Europe’s leading LLM company Mistral is building its own AI infrastructure, and has shown little interest in using the EU’s hardware (so far). Others have far more limited resources. Jörg Bienert, president of the German AI Association, told Science Business in October that it’s unclear whether any European firms currently have the capital to train an LLM using a gigafactory.
“The question is, who will come,” said Bienert. “I don’t see any single corporation that will be able to spend the money in order to train a large LLM on its own.”
‘Be part of the game by being in the value chain’
A higher-level question is about what Europe should be optimising for in its chip policy.
A report co-authored by Bosticco from the Chips Diplomacy Support Initiative notes that the Chips Act lays out “multiple goals—digital sovereignty, resilience, security of supply, innovation, and competitiveness—but these objectives can pull in different directions.”
The researchers discussed different possible aims for 2035, concluding that Europe should aim to make itself indispensable in the chip supply chain.
“The idea is to leverage the strengths that Europe already has,” explains Bosticco. “Europe wants to become globally relevant and less vulnerable to coercion, not by eliminating every sort of dependency that it may have, but actually reinforcing the strengths that it already has.”

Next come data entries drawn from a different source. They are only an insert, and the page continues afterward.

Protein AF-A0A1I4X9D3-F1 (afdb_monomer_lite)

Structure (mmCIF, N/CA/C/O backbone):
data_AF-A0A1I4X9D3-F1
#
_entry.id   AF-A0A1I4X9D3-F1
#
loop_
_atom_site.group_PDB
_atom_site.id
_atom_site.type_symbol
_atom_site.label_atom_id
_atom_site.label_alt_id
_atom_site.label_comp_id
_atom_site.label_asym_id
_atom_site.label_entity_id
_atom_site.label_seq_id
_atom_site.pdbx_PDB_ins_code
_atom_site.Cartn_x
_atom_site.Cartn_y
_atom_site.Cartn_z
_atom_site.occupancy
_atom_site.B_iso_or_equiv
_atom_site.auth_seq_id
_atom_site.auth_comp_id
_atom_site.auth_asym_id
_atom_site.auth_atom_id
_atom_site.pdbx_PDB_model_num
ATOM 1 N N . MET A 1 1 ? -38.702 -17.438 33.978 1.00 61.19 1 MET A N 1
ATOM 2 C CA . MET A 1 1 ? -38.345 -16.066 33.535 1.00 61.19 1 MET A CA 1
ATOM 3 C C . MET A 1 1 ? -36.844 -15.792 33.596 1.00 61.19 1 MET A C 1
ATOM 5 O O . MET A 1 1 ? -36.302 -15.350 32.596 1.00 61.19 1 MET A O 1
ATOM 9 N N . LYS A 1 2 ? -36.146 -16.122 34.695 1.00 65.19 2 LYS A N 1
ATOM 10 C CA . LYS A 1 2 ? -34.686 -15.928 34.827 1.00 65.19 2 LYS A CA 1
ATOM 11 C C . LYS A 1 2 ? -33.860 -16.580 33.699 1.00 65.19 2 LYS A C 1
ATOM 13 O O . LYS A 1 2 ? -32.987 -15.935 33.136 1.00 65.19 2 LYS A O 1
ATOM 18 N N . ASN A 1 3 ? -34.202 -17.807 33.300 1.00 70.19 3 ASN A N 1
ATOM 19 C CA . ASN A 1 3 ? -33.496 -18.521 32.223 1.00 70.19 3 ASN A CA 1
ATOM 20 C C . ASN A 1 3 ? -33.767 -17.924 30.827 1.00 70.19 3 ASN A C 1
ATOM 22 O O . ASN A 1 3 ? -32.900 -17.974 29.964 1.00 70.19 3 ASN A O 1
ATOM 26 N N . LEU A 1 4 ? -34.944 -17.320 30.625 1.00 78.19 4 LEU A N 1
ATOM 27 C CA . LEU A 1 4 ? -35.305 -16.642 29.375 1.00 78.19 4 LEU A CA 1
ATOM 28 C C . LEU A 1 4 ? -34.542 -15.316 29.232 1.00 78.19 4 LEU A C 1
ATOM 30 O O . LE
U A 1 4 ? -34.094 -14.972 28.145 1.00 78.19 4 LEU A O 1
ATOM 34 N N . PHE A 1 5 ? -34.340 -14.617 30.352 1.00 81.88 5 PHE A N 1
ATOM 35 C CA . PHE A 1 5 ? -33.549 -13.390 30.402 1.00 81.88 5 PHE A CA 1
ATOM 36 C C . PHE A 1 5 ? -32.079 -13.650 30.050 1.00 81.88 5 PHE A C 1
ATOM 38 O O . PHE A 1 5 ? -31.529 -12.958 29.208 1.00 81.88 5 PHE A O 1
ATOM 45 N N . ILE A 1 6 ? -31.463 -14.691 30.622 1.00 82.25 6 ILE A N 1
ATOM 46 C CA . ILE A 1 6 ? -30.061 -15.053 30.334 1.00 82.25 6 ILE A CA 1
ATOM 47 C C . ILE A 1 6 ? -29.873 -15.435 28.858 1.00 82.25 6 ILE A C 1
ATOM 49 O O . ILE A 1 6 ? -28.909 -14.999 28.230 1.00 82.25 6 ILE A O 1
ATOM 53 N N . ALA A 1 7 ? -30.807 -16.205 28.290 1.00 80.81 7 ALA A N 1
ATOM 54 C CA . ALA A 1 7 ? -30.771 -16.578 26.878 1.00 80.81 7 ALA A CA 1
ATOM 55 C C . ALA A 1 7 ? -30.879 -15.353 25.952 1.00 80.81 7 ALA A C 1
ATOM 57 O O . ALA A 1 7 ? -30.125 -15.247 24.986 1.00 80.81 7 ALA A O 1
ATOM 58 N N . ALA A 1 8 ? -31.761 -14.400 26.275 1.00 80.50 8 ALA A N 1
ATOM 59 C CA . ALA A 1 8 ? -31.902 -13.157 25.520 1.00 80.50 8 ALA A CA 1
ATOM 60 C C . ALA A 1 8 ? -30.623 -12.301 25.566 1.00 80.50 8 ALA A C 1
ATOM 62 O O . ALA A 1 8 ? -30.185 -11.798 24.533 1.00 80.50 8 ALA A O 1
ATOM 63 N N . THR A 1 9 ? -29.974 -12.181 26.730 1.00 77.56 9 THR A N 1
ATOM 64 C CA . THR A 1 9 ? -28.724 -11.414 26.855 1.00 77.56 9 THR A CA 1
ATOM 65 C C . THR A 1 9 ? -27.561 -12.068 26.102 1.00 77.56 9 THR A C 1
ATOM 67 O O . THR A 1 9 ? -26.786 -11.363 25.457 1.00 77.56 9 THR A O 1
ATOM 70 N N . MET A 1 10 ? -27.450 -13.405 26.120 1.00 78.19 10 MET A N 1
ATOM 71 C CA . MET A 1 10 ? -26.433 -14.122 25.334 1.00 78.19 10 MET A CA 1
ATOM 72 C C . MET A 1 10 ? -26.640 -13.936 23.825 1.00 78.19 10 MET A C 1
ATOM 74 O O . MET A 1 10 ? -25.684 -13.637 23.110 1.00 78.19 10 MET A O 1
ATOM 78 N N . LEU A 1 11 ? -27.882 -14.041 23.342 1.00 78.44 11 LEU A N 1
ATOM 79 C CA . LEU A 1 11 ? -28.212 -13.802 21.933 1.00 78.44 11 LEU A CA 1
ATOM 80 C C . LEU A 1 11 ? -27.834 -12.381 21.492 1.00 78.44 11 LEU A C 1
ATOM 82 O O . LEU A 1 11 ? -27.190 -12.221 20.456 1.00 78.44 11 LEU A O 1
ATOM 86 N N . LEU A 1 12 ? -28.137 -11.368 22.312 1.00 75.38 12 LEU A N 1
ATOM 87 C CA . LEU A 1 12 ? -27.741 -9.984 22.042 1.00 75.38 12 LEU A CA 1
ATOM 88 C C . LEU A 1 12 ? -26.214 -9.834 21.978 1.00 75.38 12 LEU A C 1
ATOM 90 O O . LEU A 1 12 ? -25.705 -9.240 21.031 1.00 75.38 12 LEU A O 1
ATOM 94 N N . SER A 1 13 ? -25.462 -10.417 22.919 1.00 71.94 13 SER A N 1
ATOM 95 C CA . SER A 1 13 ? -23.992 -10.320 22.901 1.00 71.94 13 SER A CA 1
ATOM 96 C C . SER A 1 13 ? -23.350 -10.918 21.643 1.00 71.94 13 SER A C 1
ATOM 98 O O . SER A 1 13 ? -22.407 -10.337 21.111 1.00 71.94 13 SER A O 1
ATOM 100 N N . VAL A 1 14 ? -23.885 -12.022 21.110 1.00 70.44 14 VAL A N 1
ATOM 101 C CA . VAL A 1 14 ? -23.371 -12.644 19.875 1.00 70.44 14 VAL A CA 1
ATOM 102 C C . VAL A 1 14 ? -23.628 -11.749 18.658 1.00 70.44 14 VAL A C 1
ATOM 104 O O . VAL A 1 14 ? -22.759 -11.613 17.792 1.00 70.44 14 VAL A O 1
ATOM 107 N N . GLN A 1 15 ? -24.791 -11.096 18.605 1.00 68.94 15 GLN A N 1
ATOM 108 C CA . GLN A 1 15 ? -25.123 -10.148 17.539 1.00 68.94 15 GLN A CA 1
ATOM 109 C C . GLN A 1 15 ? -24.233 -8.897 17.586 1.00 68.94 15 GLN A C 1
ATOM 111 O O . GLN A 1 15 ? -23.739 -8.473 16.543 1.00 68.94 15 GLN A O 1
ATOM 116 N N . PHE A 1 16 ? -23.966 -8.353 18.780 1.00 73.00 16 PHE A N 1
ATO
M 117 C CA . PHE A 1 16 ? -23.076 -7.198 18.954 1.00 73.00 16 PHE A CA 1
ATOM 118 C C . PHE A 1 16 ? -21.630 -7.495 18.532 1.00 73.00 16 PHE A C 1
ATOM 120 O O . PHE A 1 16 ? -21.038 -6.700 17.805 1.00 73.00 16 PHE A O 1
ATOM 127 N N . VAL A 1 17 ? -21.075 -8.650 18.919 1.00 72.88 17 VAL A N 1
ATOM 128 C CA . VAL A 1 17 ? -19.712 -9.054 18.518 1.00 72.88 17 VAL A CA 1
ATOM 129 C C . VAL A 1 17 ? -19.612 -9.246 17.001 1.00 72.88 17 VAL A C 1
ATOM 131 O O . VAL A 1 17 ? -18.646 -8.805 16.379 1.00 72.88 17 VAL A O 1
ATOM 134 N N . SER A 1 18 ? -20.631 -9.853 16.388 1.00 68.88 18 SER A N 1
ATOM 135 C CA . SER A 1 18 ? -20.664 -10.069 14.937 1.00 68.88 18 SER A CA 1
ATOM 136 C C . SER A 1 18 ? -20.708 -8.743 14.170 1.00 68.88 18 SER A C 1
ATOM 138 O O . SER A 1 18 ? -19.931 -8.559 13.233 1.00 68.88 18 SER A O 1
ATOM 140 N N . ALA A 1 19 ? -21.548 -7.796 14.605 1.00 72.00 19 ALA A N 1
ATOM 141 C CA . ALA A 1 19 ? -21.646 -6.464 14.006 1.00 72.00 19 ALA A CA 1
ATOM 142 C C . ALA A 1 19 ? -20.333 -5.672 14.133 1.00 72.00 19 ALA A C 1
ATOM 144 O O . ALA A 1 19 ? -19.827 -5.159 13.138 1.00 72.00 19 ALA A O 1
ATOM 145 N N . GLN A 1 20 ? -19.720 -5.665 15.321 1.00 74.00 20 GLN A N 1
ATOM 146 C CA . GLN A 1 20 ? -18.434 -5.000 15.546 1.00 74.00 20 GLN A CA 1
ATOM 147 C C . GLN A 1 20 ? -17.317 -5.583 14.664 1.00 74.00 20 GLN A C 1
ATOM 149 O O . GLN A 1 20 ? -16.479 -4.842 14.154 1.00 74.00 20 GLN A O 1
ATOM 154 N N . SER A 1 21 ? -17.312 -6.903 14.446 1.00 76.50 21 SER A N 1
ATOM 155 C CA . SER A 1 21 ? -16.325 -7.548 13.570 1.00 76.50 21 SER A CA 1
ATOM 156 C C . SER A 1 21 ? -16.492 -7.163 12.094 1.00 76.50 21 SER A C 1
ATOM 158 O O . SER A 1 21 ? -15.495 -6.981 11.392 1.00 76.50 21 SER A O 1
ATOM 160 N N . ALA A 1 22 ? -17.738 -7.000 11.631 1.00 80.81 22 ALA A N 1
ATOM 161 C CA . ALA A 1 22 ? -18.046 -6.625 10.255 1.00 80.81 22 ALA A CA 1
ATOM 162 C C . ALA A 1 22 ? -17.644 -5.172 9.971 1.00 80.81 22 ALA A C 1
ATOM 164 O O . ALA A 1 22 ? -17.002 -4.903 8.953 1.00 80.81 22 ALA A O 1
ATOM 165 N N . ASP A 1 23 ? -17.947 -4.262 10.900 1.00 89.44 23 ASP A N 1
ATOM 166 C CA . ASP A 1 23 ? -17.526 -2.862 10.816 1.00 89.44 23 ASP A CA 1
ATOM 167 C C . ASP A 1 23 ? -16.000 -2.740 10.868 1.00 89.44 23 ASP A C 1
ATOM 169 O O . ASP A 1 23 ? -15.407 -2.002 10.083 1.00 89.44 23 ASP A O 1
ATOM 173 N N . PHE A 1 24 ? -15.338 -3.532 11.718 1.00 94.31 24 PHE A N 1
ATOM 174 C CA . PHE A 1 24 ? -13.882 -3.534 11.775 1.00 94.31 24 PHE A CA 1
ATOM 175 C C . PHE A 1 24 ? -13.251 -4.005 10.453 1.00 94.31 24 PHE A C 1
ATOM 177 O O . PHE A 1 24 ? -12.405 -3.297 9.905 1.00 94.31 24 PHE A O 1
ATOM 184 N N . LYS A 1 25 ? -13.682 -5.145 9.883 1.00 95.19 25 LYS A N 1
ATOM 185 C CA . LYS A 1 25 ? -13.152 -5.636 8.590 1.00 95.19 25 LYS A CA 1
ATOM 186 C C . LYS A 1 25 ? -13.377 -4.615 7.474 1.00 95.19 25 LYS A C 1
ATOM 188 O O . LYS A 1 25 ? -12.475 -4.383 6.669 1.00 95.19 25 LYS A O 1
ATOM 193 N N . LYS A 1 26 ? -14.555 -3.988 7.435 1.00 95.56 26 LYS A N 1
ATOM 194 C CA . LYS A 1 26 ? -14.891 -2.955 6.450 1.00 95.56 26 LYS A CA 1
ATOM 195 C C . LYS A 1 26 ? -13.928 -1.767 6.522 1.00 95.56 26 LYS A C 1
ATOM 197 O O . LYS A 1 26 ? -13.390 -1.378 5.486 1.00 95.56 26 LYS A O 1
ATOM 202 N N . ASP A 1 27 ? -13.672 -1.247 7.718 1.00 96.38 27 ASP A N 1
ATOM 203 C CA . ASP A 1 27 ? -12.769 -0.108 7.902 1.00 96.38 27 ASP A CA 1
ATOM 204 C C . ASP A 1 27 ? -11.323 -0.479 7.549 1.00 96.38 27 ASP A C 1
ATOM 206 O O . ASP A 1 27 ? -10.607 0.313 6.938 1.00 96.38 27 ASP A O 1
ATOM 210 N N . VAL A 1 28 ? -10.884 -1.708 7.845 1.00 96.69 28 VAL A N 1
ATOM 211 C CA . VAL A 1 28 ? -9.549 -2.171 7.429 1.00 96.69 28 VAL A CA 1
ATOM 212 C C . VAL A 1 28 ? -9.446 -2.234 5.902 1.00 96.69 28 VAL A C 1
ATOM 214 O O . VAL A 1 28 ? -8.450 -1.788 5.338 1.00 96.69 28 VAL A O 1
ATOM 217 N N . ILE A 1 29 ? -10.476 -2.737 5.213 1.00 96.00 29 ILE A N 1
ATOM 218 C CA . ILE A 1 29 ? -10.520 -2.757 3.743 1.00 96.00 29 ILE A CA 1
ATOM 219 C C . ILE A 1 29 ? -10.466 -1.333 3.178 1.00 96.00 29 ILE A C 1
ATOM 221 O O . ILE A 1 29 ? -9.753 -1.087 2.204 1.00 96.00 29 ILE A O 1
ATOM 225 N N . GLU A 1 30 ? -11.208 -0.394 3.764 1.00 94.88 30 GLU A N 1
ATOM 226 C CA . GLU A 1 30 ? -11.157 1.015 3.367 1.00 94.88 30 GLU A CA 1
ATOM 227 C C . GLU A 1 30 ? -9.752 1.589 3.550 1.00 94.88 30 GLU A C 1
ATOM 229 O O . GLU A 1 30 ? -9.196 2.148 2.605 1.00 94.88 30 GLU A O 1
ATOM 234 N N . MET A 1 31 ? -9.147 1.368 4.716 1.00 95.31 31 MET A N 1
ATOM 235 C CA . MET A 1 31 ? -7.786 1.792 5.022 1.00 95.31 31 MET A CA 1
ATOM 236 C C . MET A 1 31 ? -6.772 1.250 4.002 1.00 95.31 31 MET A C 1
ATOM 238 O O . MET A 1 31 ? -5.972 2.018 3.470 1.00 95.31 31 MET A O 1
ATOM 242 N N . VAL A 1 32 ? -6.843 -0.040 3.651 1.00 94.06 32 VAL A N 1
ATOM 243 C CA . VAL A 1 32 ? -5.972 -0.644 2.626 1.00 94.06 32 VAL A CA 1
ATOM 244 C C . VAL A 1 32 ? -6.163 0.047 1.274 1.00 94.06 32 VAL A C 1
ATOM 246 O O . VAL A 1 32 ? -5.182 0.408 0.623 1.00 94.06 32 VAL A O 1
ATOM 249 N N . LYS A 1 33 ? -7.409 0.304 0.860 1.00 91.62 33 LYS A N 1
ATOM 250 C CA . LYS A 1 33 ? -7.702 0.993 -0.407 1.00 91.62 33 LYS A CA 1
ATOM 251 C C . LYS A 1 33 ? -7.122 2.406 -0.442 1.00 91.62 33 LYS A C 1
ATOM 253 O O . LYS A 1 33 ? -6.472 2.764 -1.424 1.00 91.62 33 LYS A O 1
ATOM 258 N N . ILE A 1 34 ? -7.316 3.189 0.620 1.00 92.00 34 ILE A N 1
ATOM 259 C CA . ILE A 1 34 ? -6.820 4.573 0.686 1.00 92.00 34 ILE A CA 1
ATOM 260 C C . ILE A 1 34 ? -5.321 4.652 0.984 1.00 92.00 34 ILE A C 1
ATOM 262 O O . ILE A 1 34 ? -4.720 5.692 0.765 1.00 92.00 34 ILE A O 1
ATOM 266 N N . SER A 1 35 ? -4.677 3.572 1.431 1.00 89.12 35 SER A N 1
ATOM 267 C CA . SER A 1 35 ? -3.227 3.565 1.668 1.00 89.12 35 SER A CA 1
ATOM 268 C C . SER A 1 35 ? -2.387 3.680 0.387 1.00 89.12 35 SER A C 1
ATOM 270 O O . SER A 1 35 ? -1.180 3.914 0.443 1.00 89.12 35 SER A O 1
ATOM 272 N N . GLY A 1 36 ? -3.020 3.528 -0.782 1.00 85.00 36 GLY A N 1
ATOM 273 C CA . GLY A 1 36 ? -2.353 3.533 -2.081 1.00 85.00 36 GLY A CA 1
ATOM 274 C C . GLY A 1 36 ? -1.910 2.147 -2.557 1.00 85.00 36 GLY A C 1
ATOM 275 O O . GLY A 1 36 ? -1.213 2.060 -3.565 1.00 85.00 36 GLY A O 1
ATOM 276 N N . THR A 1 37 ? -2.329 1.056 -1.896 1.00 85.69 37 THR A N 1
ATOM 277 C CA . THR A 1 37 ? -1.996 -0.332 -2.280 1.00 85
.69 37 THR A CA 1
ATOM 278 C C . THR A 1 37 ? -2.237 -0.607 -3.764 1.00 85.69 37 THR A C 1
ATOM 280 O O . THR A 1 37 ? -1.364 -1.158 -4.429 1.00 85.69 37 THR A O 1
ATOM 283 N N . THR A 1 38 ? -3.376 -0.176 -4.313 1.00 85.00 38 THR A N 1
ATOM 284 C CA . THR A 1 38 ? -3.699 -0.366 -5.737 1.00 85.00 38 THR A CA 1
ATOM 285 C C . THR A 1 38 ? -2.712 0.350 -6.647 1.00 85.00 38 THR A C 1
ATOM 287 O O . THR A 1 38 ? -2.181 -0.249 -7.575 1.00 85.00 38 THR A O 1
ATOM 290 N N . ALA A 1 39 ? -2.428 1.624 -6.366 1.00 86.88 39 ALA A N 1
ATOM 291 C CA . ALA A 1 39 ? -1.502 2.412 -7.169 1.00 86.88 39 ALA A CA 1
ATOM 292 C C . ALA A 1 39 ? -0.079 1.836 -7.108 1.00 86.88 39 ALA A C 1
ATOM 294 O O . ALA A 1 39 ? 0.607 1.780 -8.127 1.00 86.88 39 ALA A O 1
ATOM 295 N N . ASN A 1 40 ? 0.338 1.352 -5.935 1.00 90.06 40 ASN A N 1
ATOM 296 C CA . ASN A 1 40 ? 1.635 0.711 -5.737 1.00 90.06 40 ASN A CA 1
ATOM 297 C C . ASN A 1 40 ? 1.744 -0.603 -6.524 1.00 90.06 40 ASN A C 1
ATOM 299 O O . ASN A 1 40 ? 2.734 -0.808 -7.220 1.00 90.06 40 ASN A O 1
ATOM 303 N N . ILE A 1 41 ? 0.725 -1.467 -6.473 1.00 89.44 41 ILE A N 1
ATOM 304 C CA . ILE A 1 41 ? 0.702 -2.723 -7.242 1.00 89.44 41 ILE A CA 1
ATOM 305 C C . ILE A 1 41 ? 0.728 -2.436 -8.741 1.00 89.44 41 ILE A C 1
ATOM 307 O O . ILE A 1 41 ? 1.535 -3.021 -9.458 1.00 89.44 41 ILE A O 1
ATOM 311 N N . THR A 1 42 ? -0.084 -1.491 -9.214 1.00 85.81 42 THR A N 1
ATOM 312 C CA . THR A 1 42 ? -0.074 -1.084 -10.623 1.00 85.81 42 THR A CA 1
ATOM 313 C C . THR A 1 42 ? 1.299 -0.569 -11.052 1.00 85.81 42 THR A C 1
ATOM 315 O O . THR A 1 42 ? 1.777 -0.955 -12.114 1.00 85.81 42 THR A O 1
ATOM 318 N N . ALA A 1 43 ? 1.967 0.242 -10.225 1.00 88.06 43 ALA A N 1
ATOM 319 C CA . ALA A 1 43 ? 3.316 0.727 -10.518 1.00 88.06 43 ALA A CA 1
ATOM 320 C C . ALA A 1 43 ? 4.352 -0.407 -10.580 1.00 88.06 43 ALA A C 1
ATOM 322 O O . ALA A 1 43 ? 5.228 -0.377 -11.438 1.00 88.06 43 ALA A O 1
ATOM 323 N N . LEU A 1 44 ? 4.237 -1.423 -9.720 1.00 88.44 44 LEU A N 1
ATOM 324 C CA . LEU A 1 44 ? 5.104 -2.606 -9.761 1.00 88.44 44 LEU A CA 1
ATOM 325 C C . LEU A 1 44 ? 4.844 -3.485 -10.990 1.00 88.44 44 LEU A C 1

Bosticco highlights IMEC, a world leading research institute in Belgium, and Zeiss, a specialised optics company, as examples of Europe’s existing strengths.
The paper he co-authored envisages moving supply chain bottlenecks out of China, combined with Europe indispensability in a supply chain with its allies. The main challenge, says Bosticco, is a political one. Getting European and other partners to sustain backing for, and cooperate on, such a strategy will not be easy.
Nevertheless, officials in Europe seem to be thinking along these lines. Franck Paris, director of the French de facto embassy in Taipei, told journalists at a briefing in February that it is “not a realistic project” for Europe to replicate the whole supply chain.
But, he said, “we need Europe to be part of the game. So we need at some stage to be indispensable in the [value] chain.”
He highlighted ASML, the ultra-specialised Dutch lithography machine maker that is essential to advanced chip making, but “it’s not enough”, he argued.
Yet even if Europe can make itself indispensable, East Asia – particularly Taiwan – remains vital to those supply chains. Any push to become less dependent on Taiwan for cutting edge chips would simply be unrealistic. “There’s no intention – and there is no actual possibility – of completely eliminating Taiwan from the supply of semiconductor chips in Europe,” says Bosticco.
As a result, Europe will continue to depend on East Asia’s stability while, the Chips Diplomacy Support Initiative paper argues, the continent has “little influence to determine the course of events in East Asia.”